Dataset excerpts
Content starts
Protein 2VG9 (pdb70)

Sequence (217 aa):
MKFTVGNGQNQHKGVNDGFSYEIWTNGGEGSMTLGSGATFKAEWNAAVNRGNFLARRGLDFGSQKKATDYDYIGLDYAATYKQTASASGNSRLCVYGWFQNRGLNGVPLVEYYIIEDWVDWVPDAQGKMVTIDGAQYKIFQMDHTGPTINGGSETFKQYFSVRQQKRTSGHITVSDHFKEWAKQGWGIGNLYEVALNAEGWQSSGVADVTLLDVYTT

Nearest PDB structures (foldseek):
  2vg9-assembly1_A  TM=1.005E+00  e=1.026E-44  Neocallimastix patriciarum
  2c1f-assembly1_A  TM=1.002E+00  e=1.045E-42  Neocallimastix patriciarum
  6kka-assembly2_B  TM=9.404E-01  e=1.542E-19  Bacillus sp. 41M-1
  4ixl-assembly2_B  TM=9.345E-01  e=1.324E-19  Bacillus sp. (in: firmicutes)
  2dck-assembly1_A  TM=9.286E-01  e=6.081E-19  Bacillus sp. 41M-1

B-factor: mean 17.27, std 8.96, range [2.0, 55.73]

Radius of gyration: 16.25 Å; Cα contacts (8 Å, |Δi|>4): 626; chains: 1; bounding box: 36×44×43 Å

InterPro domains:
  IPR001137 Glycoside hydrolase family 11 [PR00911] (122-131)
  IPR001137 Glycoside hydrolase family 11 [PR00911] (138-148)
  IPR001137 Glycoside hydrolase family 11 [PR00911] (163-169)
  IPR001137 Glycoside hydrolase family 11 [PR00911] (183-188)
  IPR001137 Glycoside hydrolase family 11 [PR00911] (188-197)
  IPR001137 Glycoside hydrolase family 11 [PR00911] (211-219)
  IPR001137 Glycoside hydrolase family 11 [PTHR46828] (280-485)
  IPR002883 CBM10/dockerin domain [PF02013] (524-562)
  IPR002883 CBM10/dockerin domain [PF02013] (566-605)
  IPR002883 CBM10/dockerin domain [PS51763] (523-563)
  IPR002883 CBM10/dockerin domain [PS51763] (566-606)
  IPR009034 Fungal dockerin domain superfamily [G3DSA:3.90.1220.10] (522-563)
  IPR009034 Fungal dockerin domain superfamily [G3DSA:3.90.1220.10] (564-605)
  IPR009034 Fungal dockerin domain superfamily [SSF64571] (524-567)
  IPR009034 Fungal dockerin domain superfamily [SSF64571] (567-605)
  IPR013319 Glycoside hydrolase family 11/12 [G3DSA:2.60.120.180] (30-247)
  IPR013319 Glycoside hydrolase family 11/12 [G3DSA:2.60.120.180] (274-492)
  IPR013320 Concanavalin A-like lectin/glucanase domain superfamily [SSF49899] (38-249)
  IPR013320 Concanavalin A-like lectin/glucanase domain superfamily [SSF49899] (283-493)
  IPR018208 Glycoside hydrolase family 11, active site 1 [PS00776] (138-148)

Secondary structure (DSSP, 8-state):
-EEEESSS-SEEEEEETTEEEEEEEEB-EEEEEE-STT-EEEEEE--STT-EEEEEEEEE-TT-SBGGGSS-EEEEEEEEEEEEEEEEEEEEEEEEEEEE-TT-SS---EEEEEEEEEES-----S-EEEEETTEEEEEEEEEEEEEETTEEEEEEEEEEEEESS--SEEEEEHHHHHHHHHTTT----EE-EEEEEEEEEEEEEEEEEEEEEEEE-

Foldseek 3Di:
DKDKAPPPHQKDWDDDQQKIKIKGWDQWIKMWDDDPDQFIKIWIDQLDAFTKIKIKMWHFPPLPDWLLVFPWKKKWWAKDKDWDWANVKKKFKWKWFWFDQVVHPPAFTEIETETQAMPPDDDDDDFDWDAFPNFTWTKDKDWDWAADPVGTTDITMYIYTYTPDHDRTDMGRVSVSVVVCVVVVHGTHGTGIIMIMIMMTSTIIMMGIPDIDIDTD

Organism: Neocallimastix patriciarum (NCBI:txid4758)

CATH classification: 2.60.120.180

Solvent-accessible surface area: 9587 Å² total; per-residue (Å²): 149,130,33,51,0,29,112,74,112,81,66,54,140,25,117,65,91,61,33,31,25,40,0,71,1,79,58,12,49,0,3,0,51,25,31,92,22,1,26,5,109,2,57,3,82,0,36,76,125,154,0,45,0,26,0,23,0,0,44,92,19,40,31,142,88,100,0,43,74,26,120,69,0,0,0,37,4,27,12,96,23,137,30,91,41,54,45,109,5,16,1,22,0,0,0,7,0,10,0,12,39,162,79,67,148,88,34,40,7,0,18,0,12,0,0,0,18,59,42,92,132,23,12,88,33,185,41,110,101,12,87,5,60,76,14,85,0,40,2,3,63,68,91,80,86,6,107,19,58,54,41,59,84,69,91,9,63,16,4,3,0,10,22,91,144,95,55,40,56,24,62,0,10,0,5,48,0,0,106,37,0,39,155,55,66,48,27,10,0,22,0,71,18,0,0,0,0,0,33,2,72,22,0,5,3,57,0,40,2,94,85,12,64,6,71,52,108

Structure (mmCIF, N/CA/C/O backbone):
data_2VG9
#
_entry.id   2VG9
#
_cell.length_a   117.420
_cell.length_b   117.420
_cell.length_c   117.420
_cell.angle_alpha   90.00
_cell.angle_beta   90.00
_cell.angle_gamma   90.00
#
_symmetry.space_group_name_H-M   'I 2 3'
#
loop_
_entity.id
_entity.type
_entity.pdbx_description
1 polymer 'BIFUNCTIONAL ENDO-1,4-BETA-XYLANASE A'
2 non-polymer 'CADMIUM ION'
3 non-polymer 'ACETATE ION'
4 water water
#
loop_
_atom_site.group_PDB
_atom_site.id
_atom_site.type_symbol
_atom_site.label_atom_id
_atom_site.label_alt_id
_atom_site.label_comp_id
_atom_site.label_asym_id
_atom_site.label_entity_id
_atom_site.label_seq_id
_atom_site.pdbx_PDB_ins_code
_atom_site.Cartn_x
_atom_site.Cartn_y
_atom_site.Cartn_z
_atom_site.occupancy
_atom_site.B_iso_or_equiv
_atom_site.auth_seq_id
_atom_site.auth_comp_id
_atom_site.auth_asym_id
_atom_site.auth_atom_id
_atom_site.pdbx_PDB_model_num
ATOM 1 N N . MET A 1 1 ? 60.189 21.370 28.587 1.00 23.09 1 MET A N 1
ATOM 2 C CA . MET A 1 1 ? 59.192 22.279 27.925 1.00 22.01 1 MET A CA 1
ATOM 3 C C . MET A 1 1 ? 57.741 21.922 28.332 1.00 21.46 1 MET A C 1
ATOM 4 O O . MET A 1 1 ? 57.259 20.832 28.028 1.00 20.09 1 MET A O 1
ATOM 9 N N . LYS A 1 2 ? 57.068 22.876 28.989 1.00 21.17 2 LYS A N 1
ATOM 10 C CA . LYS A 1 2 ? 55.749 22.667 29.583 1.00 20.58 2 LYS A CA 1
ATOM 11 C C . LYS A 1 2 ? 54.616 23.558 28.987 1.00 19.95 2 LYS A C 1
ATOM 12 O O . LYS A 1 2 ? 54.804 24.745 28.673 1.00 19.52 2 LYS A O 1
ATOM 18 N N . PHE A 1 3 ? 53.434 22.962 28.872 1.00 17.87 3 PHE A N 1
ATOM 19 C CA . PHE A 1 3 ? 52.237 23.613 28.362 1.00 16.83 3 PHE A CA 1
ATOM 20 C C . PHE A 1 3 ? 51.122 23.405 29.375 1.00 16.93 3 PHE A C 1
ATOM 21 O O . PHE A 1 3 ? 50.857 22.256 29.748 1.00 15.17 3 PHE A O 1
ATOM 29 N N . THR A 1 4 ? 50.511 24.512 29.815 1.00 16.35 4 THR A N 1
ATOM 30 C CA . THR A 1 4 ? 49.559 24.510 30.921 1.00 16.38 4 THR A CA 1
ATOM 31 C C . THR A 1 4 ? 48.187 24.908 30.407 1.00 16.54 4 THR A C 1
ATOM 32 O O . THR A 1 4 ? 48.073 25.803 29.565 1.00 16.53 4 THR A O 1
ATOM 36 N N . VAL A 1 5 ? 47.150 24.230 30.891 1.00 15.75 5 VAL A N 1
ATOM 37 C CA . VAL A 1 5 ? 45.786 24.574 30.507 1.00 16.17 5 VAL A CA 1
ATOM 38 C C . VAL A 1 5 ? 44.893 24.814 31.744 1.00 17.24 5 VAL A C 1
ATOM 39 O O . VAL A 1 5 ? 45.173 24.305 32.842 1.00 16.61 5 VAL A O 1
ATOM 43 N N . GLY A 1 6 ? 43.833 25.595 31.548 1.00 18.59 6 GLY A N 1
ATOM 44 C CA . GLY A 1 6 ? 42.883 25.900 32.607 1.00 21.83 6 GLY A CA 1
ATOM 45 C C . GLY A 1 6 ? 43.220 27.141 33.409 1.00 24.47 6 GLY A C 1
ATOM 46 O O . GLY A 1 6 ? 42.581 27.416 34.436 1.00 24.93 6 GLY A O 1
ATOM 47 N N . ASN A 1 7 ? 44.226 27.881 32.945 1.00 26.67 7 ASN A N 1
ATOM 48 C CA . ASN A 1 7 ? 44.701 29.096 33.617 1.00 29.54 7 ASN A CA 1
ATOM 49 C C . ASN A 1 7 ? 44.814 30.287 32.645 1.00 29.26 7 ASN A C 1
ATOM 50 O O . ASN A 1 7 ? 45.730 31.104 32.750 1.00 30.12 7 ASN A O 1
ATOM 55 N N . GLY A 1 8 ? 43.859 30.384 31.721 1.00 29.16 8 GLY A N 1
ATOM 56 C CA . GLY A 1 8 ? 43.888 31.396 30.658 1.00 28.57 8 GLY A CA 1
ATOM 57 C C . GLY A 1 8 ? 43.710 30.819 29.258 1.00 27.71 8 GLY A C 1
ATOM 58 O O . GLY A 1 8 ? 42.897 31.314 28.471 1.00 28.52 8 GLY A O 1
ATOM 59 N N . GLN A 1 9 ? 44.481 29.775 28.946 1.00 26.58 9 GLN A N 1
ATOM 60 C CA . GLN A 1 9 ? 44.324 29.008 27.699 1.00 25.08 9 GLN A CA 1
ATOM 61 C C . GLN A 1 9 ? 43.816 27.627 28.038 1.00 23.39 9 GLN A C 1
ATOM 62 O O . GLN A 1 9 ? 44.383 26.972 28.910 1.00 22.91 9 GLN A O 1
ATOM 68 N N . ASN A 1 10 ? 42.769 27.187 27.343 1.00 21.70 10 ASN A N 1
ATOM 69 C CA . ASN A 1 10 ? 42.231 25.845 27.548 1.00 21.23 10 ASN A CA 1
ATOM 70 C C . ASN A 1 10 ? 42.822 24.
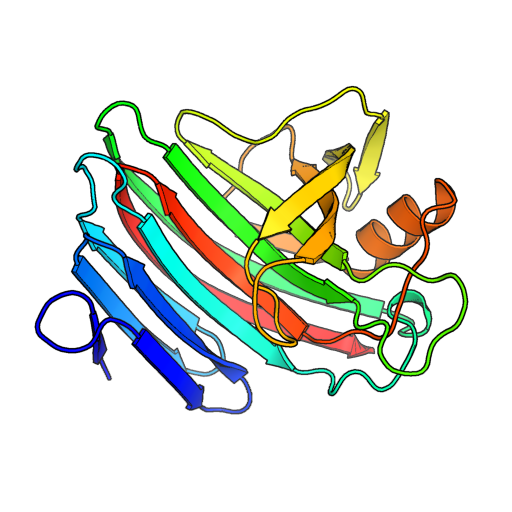748 26.653 1.00 20.49 10 ASN A C 1
ATOM 71 O O . ASN A 1 10 ? 42.501 23.575 26.829 1.00 19.27 10 ASN A O 1
ATOM 76 N N . GLN A 1 11 ? 43.676 25.130 25.699 1.00 19.02 11 GLN A N 1
ATOM 77 C CA . GLN A 1 11 ? 44.254 24.170 24.763 1.00 18.92 11 GLN A CA 1
ATOM 78 C C . GLN A 1 11 ? 45.613 24.631 24.265 1.00 17.57 11 GLN A C 1
ATOM 79 O O . GLN A 1 11 ? 45.865 25.834 24.167 1.00 16.63 11 GLN A O 1
ATOM 85 N N . HIS A 1 12 ? 46.480 23.662 23.978 1.00 16.37 12 HIS A N 1
ATOM 86 C CA . HIS A 1 12 ? 47.718 23.858 23.222 1.00 15.84 12 HIS A CA 1
ATOM 87 C C . HIS A 1 12 ? 47.903 22.620 22.352 1.00 16.52 12 HIS A C 1
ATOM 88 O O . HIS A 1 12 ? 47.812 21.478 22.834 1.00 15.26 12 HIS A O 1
Content ends
◆ Work task
Which lines run from the one containing "ATOM 77 C CA" to the end of the entries above? Quote exactly those, and only those.

◆ Expected output
ATOM 77 C CA . GLN A 1 11 ? 44.254 24.170 24.763 1.00 18.92 11 GLN A CA 1
ATOM 78 C C . GLN A 1 11 ? 45.613 24.631 24.265 1.00 17.57 11 GLN A C 1
ATOM 79 O O . GLN A 1 11 ? 45.865 25.834 24.167 1.00 16.63 11 GLN A O 1
ATOM 85 N N . HIS A 1 12 ? 46.480 23.662 23.978 1.00 16.37 12 HIS A N 1
ATOM 86 C CA . HIS A 1 12 ? 47.718 23.858 23.222 1.00 15.84 12 HIS A CA 1
ATOM 87 C C . HIS A 1 12 ? 47.903 22.620 22.352 1.00 16.52 12 HIS A C 1
ATOM 88 O O . HIS A 1 12 ? 47.812 21.478 22.834 1.00 15.26 12 HIS A O 1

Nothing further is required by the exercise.